Thanks heroe and ghosttanker, you have given me lots to think about. I have a few questions I hope you can help me answer and I must apologize in advance, because I am going to have to create another table! Many options!
I have the opportunity now to decide what engine to drop in. I am getting the car in about 3 weeks and for a short period of time I can work on the Z and drive my current Rabbit, but then I will sell my Rabbit and use the Z as a daily driver. I don't want to do this work after it is my daily driver. So I am putting myself under this pressure to build as much as I can now.
I have no machine shop, garage, automotive tools (phillips head and a hammer! no sockets!), chock blocks, micrometer, etc. It has been over 20 years since I turned a wrench and even then I had variable success on the couple of engines I tried to rebuild (Audi 200 4 bangers) - first one blew a head gasket in Austria at 2 AM. The tranny I rebuilt worked well, though. I want a professional job done, since it is to be my daily driver. I'll have to pay for that.
I see now that it may be better to keep the e-31/L24 stock and in storage, along with the 4-spd and the R180 diff. This way, it can be restored to stock. I have read and you have mentioned that the e-31 head is valuable, as it has higher compression. I think it is already port&polished, it would just need the cam. But I think I should look into the p-79 or p-90.
A few questions:
Doesn't compression also dictate horsepower?
What is a reasonable upper limit to compression for street driving?
What is the most horsepower a L28 can deliver, with that reasonable compression, and what would need done?
Would a p-90 with its turbo be a good direction for max horsepower or is a turbo a big headache?
What is the story on these longer valves? It sounds like you are saying that whether I go with the e-31, p-79 or p-90 I need these longer valves.
I have a little money to spend and I found an L28 with a p-79. Since a) my car is completely restored/rebuilt and b) it's a daily driver so I am concerned about reliability, then I am considering whether to rebuild the engine.

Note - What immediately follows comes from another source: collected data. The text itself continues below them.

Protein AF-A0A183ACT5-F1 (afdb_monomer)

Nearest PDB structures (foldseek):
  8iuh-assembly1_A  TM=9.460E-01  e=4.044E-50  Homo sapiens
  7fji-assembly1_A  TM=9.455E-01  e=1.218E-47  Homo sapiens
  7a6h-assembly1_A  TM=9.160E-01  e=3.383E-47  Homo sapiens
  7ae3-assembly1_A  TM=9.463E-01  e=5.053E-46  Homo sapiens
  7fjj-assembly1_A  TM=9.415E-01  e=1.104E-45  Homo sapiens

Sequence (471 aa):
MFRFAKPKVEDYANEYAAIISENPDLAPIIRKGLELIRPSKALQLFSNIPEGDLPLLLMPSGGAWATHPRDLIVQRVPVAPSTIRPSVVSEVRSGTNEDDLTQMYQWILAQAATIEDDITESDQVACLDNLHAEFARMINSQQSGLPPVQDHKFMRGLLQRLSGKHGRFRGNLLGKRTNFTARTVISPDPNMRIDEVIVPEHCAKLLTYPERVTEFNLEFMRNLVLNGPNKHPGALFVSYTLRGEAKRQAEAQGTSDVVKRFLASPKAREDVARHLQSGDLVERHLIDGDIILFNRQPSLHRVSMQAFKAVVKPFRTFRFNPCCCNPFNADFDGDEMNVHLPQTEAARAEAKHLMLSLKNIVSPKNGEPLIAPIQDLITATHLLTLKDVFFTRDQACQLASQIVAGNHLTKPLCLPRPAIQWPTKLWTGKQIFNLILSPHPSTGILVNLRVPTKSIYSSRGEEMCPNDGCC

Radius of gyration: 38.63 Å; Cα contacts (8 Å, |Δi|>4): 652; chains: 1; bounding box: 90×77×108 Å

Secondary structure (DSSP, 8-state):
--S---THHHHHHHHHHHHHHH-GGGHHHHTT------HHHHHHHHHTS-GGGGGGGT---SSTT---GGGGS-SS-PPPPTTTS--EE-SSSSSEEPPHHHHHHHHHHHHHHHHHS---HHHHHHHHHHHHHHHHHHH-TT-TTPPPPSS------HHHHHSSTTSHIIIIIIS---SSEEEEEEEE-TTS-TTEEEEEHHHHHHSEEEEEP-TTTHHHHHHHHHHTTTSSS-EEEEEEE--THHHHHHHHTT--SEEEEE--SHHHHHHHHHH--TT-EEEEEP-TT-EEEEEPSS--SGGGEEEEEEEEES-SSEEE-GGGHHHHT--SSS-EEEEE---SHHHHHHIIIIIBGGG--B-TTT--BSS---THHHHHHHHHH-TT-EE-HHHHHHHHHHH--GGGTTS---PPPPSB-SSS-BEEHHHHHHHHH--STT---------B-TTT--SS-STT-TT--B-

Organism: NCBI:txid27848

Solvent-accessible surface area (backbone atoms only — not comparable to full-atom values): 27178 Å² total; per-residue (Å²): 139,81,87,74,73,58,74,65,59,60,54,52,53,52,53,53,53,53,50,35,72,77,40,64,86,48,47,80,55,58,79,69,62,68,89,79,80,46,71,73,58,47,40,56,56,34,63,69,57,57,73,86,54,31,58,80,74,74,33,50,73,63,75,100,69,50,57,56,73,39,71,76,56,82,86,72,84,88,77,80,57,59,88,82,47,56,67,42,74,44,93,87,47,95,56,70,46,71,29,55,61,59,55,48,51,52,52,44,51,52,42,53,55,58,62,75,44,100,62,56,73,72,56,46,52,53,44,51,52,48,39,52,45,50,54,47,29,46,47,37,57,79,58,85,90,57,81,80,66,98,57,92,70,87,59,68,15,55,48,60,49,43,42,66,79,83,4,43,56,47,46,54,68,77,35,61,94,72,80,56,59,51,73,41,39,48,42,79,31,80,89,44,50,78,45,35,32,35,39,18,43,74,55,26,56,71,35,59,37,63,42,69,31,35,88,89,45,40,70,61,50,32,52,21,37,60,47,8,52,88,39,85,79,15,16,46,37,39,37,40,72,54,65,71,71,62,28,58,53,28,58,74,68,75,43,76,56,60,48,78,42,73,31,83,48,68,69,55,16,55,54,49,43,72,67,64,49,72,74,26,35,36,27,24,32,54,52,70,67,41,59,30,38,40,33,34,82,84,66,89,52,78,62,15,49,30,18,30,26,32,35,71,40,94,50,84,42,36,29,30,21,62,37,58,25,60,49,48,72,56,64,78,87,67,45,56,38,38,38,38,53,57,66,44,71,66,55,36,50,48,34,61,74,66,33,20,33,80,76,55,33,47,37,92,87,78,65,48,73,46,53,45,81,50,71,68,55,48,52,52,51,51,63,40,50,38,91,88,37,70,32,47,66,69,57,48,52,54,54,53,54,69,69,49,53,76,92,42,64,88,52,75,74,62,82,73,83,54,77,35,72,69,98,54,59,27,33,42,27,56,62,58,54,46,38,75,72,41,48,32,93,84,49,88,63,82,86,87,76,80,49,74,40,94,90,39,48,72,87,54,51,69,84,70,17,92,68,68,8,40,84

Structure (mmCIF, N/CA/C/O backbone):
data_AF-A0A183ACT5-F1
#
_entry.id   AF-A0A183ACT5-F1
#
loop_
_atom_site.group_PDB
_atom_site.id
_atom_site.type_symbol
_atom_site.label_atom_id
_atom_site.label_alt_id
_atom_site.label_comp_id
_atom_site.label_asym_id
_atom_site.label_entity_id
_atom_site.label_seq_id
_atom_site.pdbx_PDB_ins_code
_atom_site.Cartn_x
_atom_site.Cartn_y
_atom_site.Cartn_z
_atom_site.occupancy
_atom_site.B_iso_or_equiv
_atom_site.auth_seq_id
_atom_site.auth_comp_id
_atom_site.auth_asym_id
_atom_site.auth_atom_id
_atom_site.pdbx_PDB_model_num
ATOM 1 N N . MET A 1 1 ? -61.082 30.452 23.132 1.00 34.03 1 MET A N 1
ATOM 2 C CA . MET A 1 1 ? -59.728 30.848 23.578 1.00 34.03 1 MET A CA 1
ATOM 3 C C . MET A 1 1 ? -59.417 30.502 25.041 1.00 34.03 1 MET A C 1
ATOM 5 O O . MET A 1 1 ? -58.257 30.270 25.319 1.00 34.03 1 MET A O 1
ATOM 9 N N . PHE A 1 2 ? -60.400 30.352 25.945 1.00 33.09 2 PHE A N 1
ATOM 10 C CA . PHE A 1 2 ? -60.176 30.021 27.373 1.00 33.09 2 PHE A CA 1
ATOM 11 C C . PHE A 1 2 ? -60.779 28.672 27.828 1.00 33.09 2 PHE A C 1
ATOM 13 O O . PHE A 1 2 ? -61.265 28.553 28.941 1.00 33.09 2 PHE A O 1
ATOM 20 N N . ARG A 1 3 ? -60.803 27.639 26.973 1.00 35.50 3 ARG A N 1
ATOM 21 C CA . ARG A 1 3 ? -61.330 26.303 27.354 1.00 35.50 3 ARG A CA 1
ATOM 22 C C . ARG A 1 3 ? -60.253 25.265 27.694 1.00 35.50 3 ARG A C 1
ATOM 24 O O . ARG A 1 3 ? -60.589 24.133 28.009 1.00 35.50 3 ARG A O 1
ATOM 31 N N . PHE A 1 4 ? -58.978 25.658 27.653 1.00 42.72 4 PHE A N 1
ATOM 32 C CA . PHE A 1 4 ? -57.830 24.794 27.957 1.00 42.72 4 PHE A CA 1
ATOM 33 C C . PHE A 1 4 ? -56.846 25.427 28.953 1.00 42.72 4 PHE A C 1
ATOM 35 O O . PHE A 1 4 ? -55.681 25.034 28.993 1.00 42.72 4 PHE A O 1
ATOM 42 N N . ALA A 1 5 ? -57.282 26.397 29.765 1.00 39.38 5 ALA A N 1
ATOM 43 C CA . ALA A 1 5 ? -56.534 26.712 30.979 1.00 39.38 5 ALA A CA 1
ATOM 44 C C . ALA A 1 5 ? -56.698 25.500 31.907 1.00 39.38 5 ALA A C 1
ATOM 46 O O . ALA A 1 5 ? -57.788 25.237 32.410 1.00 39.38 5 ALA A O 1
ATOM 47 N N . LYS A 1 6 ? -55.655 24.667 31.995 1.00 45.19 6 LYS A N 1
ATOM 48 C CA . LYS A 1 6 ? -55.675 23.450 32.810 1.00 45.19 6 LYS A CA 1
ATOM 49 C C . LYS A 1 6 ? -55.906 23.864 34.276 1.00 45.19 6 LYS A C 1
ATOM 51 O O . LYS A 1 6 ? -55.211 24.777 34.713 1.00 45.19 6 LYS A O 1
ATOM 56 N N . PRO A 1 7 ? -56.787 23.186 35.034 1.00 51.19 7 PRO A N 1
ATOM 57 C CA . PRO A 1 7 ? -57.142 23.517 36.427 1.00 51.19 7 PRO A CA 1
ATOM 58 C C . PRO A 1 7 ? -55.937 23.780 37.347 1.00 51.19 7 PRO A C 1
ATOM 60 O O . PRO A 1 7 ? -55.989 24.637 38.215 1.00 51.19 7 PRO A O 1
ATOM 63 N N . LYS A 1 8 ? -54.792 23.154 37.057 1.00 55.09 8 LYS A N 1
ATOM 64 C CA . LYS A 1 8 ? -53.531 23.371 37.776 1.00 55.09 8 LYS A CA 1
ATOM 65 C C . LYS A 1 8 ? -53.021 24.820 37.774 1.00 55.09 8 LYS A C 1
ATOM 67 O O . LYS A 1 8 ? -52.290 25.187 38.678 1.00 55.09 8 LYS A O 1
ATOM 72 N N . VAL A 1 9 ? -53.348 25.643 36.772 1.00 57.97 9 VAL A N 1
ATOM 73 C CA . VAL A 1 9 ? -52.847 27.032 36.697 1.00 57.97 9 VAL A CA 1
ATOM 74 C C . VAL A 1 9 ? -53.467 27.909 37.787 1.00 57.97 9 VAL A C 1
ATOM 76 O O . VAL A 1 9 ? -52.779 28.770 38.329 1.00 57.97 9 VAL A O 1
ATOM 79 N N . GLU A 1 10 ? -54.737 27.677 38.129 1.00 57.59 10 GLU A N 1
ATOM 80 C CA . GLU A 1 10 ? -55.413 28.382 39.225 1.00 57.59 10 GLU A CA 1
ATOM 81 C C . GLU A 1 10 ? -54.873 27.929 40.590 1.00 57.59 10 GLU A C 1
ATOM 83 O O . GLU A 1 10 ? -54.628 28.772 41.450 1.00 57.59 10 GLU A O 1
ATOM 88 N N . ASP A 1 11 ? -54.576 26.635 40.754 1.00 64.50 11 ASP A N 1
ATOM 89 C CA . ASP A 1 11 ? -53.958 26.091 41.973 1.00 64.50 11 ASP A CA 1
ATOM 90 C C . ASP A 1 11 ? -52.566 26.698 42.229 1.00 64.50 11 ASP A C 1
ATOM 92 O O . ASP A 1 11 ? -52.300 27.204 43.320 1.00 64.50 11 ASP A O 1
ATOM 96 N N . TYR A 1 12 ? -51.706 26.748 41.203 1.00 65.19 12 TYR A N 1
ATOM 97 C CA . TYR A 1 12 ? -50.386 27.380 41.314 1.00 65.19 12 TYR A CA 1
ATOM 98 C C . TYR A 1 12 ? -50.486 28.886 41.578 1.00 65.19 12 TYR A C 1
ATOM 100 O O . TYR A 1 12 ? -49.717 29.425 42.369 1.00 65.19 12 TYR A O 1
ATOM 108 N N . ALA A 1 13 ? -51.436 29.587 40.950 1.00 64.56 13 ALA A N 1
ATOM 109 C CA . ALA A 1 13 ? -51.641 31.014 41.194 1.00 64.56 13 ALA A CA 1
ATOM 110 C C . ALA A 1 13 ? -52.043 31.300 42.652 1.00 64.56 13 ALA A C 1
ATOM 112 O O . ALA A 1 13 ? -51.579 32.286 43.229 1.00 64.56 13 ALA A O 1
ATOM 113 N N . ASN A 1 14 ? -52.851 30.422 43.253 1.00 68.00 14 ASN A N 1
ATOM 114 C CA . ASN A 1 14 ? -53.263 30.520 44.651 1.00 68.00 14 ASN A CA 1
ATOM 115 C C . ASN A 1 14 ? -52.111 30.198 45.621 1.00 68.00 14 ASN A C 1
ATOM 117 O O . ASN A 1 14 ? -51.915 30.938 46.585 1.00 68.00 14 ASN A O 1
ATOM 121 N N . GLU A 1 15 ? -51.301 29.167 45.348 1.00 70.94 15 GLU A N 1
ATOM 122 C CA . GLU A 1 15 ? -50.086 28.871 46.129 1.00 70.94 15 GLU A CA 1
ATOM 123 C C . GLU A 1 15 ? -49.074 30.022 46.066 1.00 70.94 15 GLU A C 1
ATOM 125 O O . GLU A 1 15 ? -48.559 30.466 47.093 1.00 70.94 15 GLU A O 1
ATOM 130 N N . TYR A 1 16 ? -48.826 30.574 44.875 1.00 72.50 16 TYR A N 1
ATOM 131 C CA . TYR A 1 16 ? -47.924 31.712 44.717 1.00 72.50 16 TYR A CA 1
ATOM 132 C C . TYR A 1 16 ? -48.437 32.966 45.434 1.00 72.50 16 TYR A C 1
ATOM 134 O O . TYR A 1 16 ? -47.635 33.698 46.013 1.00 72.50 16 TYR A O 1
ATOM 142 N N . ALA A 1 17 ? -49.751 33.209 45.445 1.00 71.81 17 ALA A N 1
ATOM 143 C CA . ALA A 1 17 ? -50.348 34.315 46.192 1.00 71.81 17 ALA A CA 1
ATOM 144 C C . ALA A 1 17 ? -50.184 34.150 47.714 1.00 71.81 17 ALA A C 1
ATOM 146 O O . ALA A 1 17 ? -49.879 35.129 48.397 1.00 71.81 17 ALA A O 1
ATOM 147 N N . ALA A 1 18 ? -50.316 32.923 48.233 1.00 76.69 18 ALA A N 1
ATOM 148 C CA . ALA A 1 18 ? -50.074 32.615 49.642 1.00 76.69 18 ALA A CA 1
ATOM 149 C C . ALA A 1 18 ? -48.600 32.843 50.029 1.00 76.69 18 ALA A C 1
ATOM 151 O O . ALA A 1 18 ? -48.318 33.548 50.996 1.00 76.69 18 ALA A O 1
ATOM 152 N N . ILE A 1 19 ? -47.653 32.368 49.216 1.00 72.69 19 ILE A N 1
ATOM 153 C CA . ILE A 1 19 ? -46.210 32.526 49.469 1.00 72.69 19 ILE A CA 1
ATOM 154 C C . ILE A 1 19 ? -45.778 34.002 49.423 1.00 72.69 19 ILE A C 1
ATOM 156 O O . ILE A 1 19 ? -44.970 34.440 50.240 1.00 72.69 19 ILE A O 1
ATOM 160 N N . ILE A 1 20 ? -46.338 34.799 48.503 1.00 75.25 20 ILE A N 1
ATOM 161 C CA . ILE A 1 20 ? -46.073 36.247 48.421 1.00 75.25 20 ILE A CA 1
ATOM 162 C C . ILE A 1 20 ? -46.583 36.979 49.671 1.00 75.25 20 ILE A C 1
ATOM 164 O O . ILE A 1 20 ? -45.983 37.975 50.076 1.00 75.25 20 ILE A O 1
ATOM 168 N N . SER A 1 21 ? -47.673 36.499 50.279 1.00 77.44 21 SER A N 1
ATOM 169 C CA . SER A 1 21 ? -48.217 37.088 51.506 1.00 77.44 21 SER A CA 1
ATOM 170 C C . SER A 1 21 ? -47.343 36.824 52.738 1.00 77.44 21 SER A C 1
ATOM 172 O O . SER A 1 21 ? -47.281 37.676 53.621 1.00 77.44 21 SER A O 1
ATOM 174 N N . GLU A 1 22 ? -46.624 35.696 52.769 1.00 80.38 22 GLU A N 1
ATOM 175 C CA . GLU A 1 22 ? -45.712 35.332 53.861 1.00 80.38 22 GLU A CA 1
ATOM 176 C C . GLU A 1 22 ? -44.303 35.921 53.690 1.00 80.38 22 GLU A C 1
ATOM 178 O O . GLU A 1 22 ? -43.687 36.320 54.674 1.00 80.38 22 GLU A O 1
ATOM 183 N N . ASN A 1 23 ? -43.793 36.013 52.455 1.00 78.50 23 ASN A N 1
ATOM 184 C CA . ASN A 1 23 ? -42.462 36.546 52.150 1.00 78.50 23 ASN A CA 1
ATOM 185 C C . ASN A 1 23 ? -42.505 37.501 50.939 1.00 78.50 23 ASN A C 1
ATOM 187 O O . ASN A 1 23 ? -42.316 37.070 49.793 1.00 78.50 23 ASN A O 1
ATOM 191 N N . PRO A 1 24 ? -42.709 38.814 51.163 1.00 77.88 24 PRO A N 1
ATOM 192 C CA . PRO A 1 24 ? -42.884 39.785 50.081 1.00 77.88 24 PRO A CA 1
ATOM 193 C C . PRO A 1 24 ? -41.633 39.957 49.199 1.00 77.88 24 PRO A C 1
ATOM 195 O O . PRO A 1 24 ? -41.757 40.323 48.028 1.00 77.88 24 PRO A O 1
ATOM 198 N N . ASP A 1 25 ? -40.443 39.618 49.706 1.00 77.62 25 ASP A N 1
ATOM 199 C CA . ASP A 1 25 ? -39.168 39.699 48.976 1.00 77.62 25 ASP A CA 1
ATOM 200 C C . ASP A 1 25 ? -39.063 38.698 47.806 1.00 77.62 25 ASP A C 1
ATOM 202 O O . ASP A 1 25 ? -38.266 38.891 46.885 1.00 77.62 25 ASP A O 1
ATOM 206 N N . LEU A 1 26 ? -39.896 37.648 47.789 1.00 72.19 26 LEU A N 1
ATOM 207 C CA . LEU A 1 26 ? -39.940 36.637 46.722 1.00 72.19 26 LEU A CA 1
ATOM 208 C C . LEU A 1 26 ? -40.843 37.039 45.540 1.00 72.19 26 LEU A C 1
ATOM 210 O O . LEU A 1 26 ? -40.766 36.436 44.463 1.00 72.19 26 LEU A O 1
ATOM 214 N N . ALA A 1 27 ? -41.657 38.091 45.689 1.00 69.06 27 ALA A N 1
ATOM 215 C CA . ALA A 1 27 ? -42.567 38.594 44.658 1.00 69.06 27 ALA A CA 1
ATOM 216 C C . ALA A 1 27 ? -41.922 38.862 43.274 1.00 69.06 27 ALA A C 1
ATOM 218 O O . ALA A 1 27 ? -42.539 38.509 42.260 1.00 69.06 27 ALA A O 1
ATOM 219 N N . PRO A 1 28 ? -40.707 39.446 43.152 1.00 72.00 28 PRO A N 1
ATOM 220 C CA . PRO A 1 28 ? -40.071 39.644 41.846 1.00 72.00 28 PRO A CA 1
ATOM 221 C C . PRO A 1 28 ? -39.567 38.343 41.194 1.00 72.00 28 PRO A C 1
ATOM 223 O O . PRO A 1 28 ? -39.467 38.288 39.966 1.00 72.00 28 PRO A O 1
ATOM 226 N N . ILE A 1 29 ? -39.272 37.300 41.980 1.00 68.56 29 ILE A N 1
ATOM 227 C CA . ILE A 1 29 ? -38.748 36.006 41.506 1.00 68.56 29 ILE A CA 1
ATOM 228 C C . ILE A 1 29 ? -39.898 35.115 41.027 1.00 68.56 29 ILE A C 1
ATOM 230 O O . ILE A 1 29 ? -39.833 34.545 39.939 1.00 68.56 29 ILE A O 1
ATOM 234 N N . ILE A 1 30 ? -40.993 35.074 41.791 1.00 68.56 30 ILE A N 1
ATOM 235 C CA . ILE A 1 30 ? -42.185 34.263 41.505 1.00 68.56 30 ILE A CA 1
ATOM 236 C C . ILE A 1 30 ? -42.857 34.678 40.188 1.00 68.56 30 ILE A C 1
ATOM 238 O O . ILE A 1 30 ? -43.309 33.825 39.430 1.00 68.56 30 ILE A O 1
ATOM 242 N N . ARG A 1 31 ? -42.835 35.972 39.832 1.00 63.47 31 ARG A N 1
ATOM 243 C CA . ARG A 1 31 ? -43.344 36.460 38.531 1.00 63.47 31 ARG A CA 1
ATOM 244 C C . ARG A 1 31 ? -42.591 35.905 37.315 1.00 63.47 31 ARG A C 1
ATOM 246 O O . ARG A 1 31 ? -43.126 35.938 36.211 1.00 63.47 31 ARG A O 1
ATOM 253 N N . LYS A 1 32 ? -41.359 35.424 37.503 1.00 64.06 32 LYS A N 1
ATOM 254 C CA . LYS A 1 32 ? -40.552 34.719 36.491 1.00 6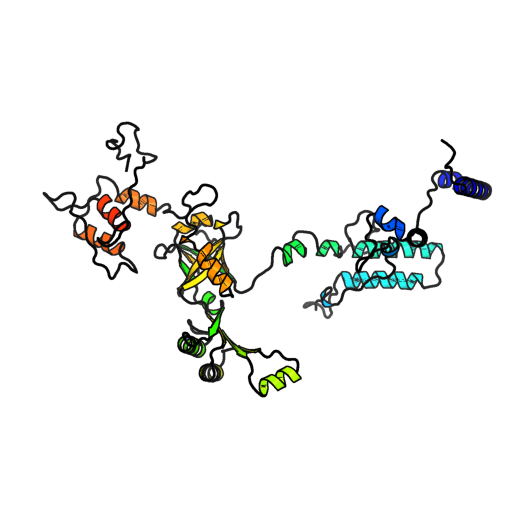4.06 32 LYS A CA 1
ATOM 255 C C . LYS A 1 32 ? -40.475 33.211 36.759 1.00 64.06 32 LYS A C 1
ATOM 257 O O . LYS A 1 32 ? -39.722 32.521 36.074 1.00 64.06 32 LYS A O 1
ATOM 262 N N . GLY A 1 33 ? -41.207 32.722 37.759 1.00 61.12 33 GLY A N 1
ATOM 263 C CA . GLY A 1 33 ? -41.171 31.348 38.233 1.00 61.12 33 GLY A CA 1
ATOM 264 C C . GLY A 1 33 ? -41.620 30.390 37.141 1.00 61.12 33 GLY A C 1
ATOM 265 O O . GLY A 1 33 ? -42.802 30.292 36.827 1.00 61.12 33 GLY A O 1
ATOM 266 N N . LEU A 1 34 ? -40.655 29.699 36.549 1.00 68.06 34 LEU A N 1
ATOM 267 C CA . LEU A 1 34 ? -40.895 28.544 35.702 1.00 68.06 34 LEU A CA 1
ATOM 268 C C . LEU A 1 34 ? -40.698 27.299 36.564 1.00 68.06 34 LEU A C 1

This takes me down a merry path because if I rebuild the engine, why not take the opportunity to overbore and put high compression pistons in? And if I do that, I really need to do head work, install better valves (which do I need and where could I get them?), a stage II/III cam, and invest in triple Webers! $$$
So decision matrix time:
Option | block | head | compression | horsepower | turbo | overbore | pistons | rods | valves | cam | carbs |
1 | stock F54 | worked E31 | 10:1 | 180 | no | no | stock | stock | stock | stage 2 | SU |
2 | stock F54 | stock P79 | ?? | ?? | no | no | stock | stock | stock | stage 2 | SU |
3 | stock F54 | worked P79 | ?? | ?? | no | no | stock | stock | long | stage 2/3 | triple Webers |
4 | rebuilt F54 | worked P79 | ?? | ?? | no | no | stock | stock | long | stage 2/3 | triple Webers |
5 | rebuilt F54 | worked P79 | ?? | ?? | no | yes | HP | stock | long | stage 2/3 | triple Webers |
6 | rebuilt F54 | worked P79 | ?? | ?? | no | yes | HP | HP | long | stage 2/3 | triple Webers |
7 | rebuilt F54 | worked P90 | ?? | ?? | yes | yes | HP | HP | long | stage 2/3 | triple Webers |
Option 1 is your recommendation, ghosttanker. Option 6 is kind of where I was headed in my mind and just do the whole thing!
A few more questions I hope you can help me answer, so I can completely understand my options:
What's a rough idea of the compression and horsepower for these options?
Which options should I just eliminate as bad price/performance?
Given that I can overbore and get HP pistons for a particular compression, what overbore and compression should I get, if I go there?
Given some money to spend now, what would you recommend?